Although marked ok, horizontal adjustments are hit and miss as the set screw with no tensioner allows it to move a lot. The mole hair was put on crooked and the cord was already frayed after the first shot or two. Poor quality control I assume.

I contacted Ripcord customer service and they told me, "If it doesn’t fit you’ll just have to take it off, (containment arm) it shouldn’t come out of the launcher anyway with the cable gard there". Not only is it misspelled, it (cable rod) is nowhere able to hold an arrow in the rest.. Who are these folks? Do they know bows at all? This is laughable. Take it off to make it work? I bought it as a whole piece not something I should have to modify to make work.

So, I inform them of their error and they say, "The “V” is deep enough on the launcher and the front of the arrow will hit the sight and not come out". Now how stooooopid an answer is this?
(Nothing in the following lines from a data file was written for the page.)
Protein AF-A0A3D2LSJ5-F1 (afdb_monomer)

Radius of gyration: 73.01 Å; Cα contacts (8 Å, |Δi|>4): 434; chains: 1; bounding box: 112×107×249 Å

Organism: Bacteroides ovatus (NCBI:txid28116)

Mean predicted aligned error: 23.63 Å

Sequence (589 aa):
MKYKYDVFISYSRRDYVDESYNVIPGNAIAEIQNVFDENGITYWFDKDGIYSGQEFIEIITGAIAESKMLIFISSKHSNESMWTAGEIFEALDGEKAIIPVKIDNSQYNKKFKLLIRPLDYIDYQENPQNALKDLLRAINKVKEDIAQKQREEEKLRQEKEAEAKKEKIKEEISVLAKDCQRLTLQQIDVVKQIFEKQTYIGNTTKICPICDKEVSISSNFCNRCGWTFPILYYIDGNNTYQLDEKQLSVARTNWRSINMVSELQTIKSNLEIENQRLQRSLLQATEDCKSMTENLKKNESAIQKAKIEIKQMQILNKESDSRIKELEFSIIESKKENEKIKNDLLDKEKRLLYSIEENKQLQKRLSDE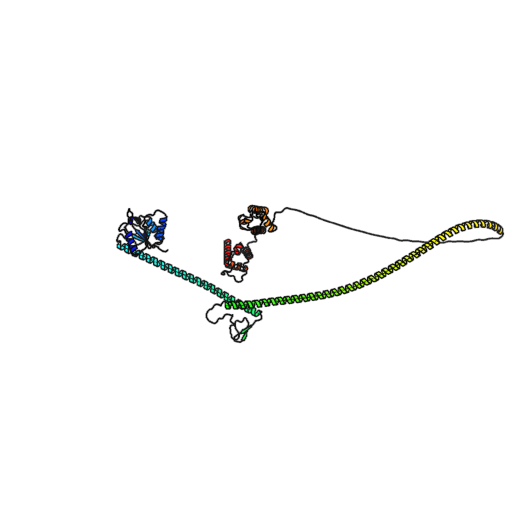QTKARKVQKEYENLLAEQKVKTQSQSKPIVPKQEVSYVNRSTNMASGNSSVVNSNKNKTFKNKNDVFGLVRSLCTGSLITLDTNIITAGLRIYPLIQILAKDYELTYSEKAISNLFTIGNLVNAIWERKTSTIPNTLPPAQKKRKFSSKNDVFNFVRPFCKGKLITLNTGFYVAEIQYADLRKALLEKYNINISEYSLRCHATVGKLIDSIWSEHIKYAL

Foldseek 3Di:
DAAPFQEEEQDAVVQAADPVRDGDPPGLVVVLVVLCVVVVGGYDDDNPPDDDDPVVVCVLLVNLLNYQAYEYADDPRSQPDPVSLVSVVSCVVSVHHYEYEYPDDDQHHPSCNVVCVVDDYQYCPVPVVVSSVVVVVVSVVSVVVVVVVVVVVVVVVVVVVVVVVVVVVVVVVVVVVVVVVVVVVVLVVVLVVVLVLCVVVVNQWDADPPPRDIDGPPDQADPPPRHGDDSLDPCDPDDDDDDDVVSVVVVVVVVVVSVVVVVVVVVVVVVVVVVVVVVVVVVVVVVVVVVVVVVVVVVVVVVVVVVVVVVVVVVVVVVVVVVVVVVVVVVVVVVVVVVVVVVVVVVVVVVVVVVVVVVVVVVVVVVVVVVVVVVVVVVVCVVVVPDDDDDYDYDDDDDDYYDEDYDYDDYDDDYYDYDYDDDDDADDDPDLVSLLVLQLVQFDDPDADQADFSVNRRGPQVVVQVCCCPRPVDHDDSVRQNVLGGNNSNSVVSVVVSVPCDDPDDDDDDPADAQPDLVSLVVLQVVQFPDPDDDLPDQDARPGGPLVVSQVCCCVRHVQHDDSVVLNPDRGPNVSSVVSVVSSVVVVD

Solvent-accessible surface area (backbone atoms only — not comparable to full-atom values): 35247 Å² total; per-residue (Å²): 137,81,66,79,24,51,29,22,56,39,57,32,66,81,67,42,31,47,101,83,70,47,71,46,86,92,26,69,62,62,55,52,46,53,55,27,61,78,67,72,51,43,68,45,67,88,85,78,87,80,82,88,67,71,73,54,52,57,53,52,55,47,47,50,67,29,17,59,26,38,35,36,44,38,30,60,62,23,35,69,38,66,63,40,52,48,53,52,51,53,33,55,75,68,73,31,55,70,45,41,35,26,65,47,90,56,71,68,32,85,91,49,34,82,74,52,64,84,52,77,65,40,54,37,64,85,38,52,83,54,27,58,53,54,46,53,53,50,54,50,50,54,53,50,54,53,57,47,53,55,53,54,53,52,49,56,46,53,52,52,56,49,51,53,51,52,53,53,53,53,52,52,50,56,50,51,54,53,51,51,54,52,51,55,54,51,49,54,49,53,52,50,54,49,42,52,52,36,42,73,76,67,48,52,54,42,70,36,98,88,74,70,46,76,39,53,53,79,50,62,48,38,98,83,79,64,52,64,52,69,82,90,55,92,77,68,98,70,81,94,78,79,86,53,70,65,61,55,48,51,56,53,49,54,51,49,54,54,48,53,51,55,50,52,55,51,53,50,52,53,51,54,54,49,50,55,50,52,54,54,53,52,50,50,54,53,50,52,51,51,54,52,52,52,51,49,55,54,51,51,53,50,52,53,51,52,55,50,52,53,51,50,54,57,48,54,52,52,52,51,57,50,53,50,51,54,51,53,49,53,51,52,51,52,50,53,51,51,54,47,53,52,51,57,46,54,51,51,52,54,53,50,55,51,54,50,53,52,47,54,58,46,53,51,52,50,53,57,48,53,61,50,50,60,50,57,50,56,60,51,51,68,71,59,68,88,72,89,98,98,98,100,98,100,100,99,98,98,100,100,100,100,99,99,99,101,100,100,101,100,100,100,99,99,99,99,97,100,98,99,97,98,92,93,82,84,68,74,77,90,49,67,64,54,44,42,51,58,55,56,75,42,33,71,50,89,84,74,55,50,82,37,37,41,74,78,32,45,50,46,59,68,63,49,38,53,46,32,37,73,58,60,72,43,87,66,54,71,71,65,58,64,72,41,51,23,42,38,50,46,32,49,54,57,47,51,60,69,72,64,79,78,76,99,68,85,76,79,90,68,86,81,52,76,75,91,44,69,66,50,46,43,66,64,50,50,82,41,36,77,64,91,83,78,59,76,88,47,85,48,67,59,84,55,56,47,53,70,62,47,44,49,48,34,34,76,58,55,68,43,88,66,55,64,65,67,60,67,70,31,70,22,54,42,56,38,40,50,50,56,47,54,55,47,51,74,75,68,114

InterPro domains:
  IPR000157 Toll/interleukin-1 receptor homology (TIR) domain [PF13676] (7-135)
  IPR000157 Toll/interleukin-1 receptor homology (TIR) domain [PS50104] (3-140)
  IPR000157 Toll/interleukin-1 receptor homology (TIR) domain [SM00255] (4-142)
  IPR035897 Toll/interleukin-1 receptor homology (TIR) domain superfamily [G3DSA:3.40.50.10140] (1-119)
  IPR035897 Toll/interleukin-1 receptor homology (TIR) domain superfamily [SSF52200] (2-130)

Secondary structure (DSSP, 8-state):
---SEEEEEE--GGGTB-TTSPBPTT-HHHHHHHHHHHTT--EE---S----SSHHHHHHHHHHHHEEEEEEEE-HHHHH-SHHHHHHHHHHHTT-EEEEEESSSPPPPTTTHHHHTTS--EETTT-HHHHHHHHHHHHHHHHHHHHHHHHHHHHHHHHHHHHHHHHHHHHHHHHHHHHHHHHHHHHHHHHHHHHHHHHHTT--EEE-TTT--EEETT-SB-TTT--B---S----SS---PPPHHHHHHHHHHHHHHHHHHHHHHHHHHHHHHHHHHHHHHHHHHHHHHHHHHHHHHHHHHHHHHHHHHHHHHHHHHHHHHHHHHHHHHHHHHHHHHHHHHHHHHHHHHHHHHHHHHHHHHHHHHHHHHHHHHHHHHHHHHHHTTS-------------------------------------------SHHHHHHHHHHT---SS--TTSBTTTTT--HHHHHHHHHHHH-----HHHHHTT-BHHHHHHHHHHHHHT-----PPP---PPPPSSHHHHHHHHGGGB--S---TT---B-TTB-HHHHHHHHHHHH-----HHHHHT-SBHHHHHHHHHHHHHHTT-

Nearest PDB structures (foldseek):
  4w8g-assembly1_A  TM=8.289E-01  e=1.438E-04  Hydra vulgaris
  8wcf-assembly1_A  TM=7.280E-01  e=1.679E-02  Escherichia coli
  8fz9-assembly2_B  TM=6.294E-01  e=1.200E-02  Bacillus cereus
  4lzp-assembly1_B  TM=6.458E-01  e=4.352E-02  Brucella melitensis ATCC 23457

Structure (mmCIF, N/CA/C/O backbone):
data_AF-A0A3D2LSJ5-F1
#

I am supposed to use my sights to keep their rest from dropping my arrow out? I then ask them about the rattling this will cause using my sights to hold the arrow in place while trying to hunt. Well, you guessed it no response.
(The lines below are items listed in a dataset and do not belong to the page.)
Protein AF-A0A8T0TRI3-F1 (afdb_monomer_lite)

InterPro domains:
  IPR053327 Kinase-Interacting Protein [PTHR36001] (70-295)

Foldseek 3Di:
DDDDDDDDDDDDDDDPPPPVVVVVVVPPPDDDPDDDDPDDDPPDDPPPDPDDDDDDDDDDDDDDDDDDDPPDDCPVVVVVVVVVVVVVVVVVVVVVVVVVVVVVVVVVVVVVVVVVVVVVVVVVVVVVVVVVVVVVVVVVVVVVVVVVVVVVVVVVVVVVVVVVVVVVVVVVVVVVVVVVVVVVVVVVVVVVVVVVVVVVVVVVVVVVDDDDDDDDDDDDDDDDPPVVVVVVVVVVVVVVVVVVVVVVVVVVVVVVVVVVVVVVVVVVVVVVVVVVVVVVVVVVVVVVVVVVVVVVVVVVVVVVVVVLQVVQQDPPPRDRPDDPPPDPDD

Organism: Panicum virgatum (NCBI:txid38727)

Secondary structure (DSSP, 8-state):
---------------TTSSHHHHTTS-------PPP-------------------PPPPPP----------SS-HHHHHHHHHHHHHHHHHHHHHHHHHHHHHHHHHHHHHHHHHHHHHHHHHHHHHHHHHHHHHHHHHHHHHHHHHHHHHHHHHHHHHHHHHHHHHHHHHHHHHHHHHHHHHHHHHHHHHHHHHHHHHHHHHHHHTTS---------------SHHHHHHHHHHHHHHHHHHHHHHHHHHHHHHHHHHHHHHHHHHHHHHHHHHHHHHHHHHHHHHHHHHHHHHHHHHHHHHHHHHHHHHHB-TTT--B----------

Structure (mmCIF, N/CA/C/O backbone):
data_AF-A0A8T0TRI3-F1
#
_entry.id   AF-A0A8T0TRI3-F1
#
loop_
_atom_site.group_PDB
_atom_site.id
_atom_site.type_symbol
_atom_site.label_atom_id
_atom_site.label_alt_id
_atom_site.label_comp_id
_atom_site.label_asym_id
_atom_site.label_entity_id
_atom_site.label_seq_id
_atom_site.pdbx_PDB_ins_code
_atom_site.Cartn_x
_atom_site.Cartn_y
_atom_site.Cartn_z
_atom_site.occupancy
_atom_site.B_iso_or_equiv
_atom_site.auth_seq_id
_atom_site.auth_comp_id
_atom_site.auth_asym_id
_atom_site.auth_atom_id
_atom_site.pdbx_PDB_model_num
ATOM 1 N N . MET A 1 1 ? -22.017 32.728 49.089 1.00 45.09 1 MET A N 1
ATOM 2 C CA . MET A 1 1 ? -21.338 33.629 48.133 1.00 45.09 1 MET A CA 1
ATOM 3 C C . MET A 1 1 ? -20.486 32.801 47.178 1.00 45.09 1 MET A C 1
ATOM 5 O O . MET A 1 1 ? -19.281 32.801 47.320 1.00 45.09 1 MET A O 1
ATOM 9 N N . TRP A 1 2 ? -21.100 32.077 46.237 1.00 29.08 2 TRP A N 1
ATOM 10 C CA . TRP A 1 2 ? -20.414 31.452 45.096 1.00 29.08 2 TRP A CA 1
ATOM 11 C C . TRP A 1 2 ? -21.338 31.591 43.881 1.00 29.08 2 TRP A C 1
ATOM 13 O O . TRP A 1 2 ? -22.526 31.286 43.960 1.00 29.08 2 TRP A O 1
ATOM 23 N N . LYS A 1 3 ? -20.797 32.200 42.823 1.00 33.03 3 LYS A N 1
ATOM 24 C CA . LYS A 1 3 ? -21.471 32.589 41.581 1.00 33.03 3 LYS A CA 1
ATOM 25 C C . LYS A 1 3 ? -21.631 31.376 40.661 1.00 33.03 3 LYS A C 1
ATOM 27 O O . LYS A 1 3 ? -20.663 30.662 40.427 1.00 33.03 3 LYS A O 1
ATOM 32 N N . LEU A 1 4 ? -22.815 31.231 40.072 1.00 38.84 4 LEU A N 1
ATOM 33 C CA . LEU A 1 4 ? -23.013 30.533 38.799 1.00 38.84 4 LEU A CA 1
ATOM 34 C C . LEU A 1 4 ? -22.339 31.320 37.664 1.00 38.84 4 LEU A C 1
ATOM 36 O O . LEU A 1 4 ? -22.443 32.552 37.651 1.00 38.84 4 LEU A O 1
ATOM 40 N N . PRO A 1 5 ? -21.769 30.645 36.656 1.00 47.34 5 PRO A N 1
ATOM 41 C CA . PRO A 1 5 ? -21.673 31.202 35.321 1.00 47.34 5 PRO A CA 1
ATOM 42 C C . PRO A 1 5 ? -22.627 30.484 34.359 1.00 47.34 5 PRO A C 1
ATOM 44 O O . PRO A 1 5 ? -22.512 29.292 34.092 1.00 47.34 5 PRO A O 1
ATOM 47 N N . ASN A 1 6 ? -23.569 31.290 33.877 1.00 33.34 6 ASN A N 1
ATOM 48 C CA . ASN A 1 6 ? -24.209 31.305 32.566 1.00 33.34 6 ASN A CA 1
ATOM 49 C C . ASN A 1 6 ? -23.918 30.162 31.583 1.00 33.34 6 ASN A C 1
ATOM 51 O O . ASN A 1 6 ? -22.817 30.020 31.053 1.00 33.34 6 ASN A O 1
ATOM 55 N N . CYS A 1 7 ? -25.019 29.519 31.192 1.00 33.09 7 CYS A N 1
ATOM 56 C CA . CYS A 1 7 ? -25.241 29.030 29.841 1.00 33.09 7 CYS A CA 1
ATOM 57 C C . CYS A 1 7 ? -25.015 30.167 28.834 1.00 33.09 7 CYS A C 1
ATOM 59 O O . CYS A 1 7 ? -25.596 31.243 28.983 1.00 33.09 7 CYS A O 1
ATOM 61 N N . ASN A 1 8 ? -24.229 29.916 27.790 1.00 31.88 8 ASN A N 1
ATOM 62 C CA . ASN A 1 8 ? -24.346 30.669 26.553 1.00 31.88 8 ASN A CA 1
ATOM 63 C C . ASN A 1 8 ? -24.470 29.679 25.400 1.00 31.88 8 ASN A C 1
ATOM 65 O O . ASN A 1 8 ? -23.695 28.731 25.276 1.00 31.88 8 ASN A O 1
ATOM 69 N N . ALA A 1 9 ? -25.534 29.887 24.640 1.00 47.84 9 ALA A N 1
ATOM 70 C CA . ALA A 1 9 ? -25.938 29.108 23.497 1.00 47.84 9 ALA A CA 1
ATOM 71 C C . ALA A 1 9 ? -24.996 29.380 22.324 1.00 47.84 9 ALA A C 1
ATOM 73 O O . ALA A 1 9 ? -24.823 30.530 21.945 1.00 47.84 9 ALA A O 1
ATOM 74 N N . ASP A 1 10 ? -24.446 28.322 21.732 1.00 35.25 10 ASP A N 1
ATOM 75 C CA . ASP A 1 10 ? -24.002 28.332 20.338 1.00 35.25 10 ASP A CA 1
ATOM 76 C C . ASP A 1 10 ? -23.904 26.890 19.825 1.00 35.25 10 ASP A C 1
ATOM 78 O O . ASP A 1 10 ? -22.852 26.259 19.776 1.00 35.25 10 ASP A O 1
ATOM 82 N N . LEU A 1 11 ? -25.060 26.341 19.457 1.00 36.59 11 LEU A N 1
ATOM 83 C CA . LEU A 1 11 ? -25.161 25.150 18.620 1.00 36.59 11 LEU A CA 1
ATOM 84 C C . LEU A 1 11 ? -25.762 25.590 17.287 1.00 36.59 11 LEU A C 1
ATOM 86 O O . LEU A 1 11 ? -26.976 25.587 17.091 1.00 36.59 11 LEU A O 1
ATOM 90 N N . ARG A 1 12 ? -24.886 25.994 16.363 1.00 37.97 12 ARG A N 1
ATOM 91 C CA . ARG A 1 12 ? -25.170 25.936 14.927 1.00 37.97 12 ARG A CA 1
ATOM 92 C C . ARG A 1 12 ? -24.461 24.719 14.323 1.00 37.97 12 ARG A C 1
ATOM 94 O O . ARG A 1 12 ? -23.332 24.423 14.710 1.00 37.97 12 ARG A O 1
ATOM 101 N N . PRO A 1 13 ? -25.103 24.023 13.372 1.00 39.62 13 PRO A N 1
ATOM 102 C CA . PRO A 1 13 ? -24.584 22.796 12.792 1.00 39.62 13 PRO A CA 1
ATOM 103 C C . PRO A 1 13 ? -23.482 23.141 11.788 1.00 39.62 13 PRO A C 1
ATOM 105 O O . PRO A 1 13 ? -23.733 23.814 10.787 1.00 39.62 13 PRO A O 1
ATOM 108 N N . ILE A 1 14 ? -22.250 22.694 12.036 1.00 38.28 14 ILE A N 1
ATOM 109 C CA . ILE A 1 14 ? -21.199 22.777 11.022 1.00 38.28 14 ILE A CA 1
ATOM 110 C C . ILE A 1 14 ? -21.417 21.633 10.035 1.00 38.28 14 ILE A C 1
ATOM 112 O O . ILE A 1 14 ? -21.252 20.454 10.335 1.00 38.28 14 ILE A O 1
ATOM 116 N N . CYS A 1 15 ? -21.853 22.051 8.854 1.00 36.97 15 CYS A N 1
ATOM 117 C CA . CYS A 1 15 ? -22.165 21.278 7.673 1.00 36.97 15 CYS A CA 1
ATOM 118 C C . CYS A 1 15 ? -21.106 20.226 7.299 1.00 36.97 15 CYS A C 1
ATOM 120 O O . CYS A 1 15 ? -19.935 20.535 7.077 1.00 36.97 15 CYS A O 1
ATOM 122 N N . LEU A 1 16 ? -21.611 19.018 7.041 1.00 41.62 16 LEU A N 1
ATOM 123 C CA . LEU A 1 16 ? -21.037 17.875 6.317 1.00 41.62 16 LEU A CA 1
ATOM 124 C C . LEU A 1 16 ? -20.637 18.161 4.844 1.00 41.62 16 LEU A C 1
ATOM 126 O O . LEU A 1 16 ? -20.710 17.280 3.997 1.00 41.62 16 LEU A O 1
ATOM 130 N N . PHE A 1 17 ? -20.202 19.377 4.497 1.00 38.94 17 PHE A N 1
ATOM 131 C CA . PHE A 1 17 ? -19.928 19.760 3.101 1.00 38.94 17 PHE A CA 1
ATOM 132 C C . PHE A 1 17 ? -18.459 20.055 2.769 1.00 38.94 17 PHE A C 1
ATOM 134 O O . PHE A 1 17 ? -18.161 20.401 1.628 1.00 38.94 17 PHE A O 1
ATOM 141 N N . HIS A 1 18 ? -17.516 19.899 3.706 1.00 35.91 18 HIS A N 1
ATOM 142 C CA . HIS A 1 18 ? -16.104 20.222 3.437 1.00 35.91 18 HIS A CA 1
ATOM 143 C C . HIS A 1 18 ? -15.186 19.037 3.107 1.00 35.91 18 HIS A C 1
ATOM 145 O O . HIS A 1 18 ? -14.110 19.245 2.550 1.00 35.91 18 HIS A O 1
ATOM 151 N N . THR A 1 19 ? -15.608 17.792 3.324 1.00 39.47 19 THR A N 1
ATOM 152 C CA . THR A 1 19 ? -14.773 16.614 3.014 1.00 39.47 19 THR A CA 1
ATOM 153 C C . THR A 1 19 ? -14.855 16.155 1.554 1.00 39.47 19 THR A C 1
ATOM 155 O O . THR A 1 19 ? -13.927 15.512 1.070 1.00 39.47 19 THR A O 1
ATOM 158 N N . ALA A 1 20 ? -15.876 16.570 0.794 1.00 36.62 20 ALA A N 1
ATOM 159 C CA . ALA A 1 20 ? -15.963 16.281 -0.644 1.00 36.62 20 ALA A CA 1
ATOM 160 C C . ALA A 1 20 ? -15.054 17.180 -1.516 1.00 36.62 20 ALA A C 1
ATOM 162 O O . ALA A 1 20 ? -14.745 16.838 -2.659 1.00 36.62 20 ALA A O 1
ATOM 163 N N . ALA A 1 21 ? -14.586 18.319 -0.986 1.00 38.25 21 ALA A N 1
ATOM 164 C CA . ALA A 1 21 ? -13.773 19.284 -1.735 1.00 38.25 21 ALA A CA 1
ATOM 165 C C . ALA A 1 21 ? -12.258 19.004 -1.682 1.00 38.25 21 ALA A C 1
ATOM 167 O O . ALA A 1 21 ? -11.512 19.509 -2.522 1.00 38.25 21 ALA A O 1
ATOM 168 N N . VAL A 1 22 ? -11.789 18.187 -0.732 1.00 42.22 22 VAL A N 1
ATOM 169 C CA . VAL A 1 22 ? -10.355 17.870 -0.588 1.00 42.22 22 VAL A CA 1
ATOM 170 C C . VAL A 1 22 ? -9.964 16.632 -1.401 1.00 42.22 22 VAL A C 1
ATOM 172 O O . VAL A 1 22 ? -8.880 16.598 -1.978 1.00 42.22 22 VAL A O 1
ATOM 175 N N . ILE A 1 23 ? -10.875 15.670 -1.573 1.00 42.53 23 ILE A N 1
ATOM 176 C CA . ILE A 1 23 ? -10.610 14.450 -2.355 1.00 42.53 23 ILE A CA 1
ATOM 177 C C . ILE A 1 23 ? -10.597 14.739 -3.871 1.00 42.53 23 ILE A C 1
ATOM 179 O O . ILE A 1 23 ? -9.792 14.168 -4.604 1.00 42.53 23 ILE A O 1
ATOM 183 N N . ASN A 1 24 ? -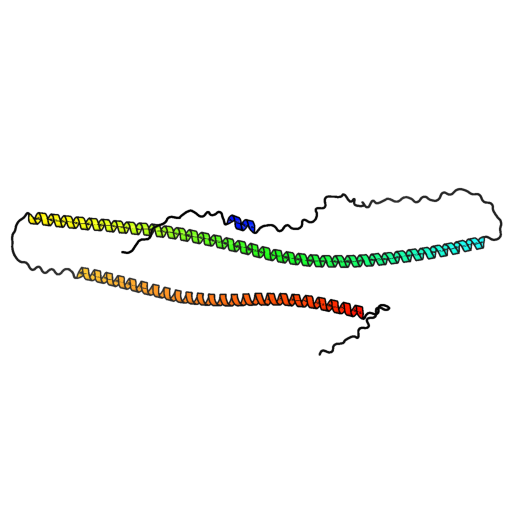11.373 15.721 -4.347 1.00 35.97 24 ASN A N 1
ATOM 184 C CA . ASN A 1 24 ? -11.369 16.126 -5.762 1.00 35.97 24 ASN A CA 1
ATOM 185 C C . ASN A 1 24 ? -10.174 17.006 -6.178 1.00 35.97 24 ASN A C 1
ATOM 187 O O . ASN A 1 24 ? -9.997 17.276 -7.365 1.00 35.97 24 ASN A O 1
ATOM 191 N N . ARG A 1 25 ? -9.335 17.466 -5.237 1.00 39.94 25 ARG A N 1
ATOM 192 C CA . ARG A 1 25 ? -8.197 18.351 -5.551 1.00 39.94 25 ARG A CA 1
ATOM 193 C C . ARG A 1 25 ? -6.861 17.614 -5.710 1.00 39.94 25 ARG A C 1
ATOM 195 O O . ARG A 1 25 ? -5.905 18.227 -6.180 1.00 39.94 25 ARG A O 1
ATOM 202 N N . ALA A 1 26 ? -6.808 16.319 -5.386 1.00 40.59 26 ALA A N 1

This is what I would expect from a company that so little intelligence and such stoooopid answers. They must not be shooters or hunters or archers for that matter. 

I would highly suggest your money would be better spent elsewhere on a supplier who has customer service, knows bows, and doesn't just take your money and run.

I think I am going head on over the Vital Gear house and get a real rest.


----------



## Anynamewilldo (Jan 3, 2008)

Sry about your problem. Ive had the qad,wb,revolution,omega elite,and a few others and like the code red the best. Sounds like you have the original.


----------



## Tommy83 (Aug 7, 2010)

Some bows have a cable guide that just won't work with the Ripcord containment arm. I couldn't use it on my PSE Axe series bows. I still used it and when hunting I just nocked an arrow and set the rest in the "up" position. No issues, as you'd have to tip the bow greater than 90 degrees of vertical to have the arrow fall out. I have found it to be very dependable. Also found customer service very generous. Bought a used one that had some issues with improper use from previous owner and they shipped out replacement parts free to make the rest like new.


----------



## purplewg (Sep 13, 2010)

Anynamewilldo said:


> Sry about your problem. Ive had the qad,wb,revolution,omega elite,and a few others and like the code red the best. Sounds like you have the original.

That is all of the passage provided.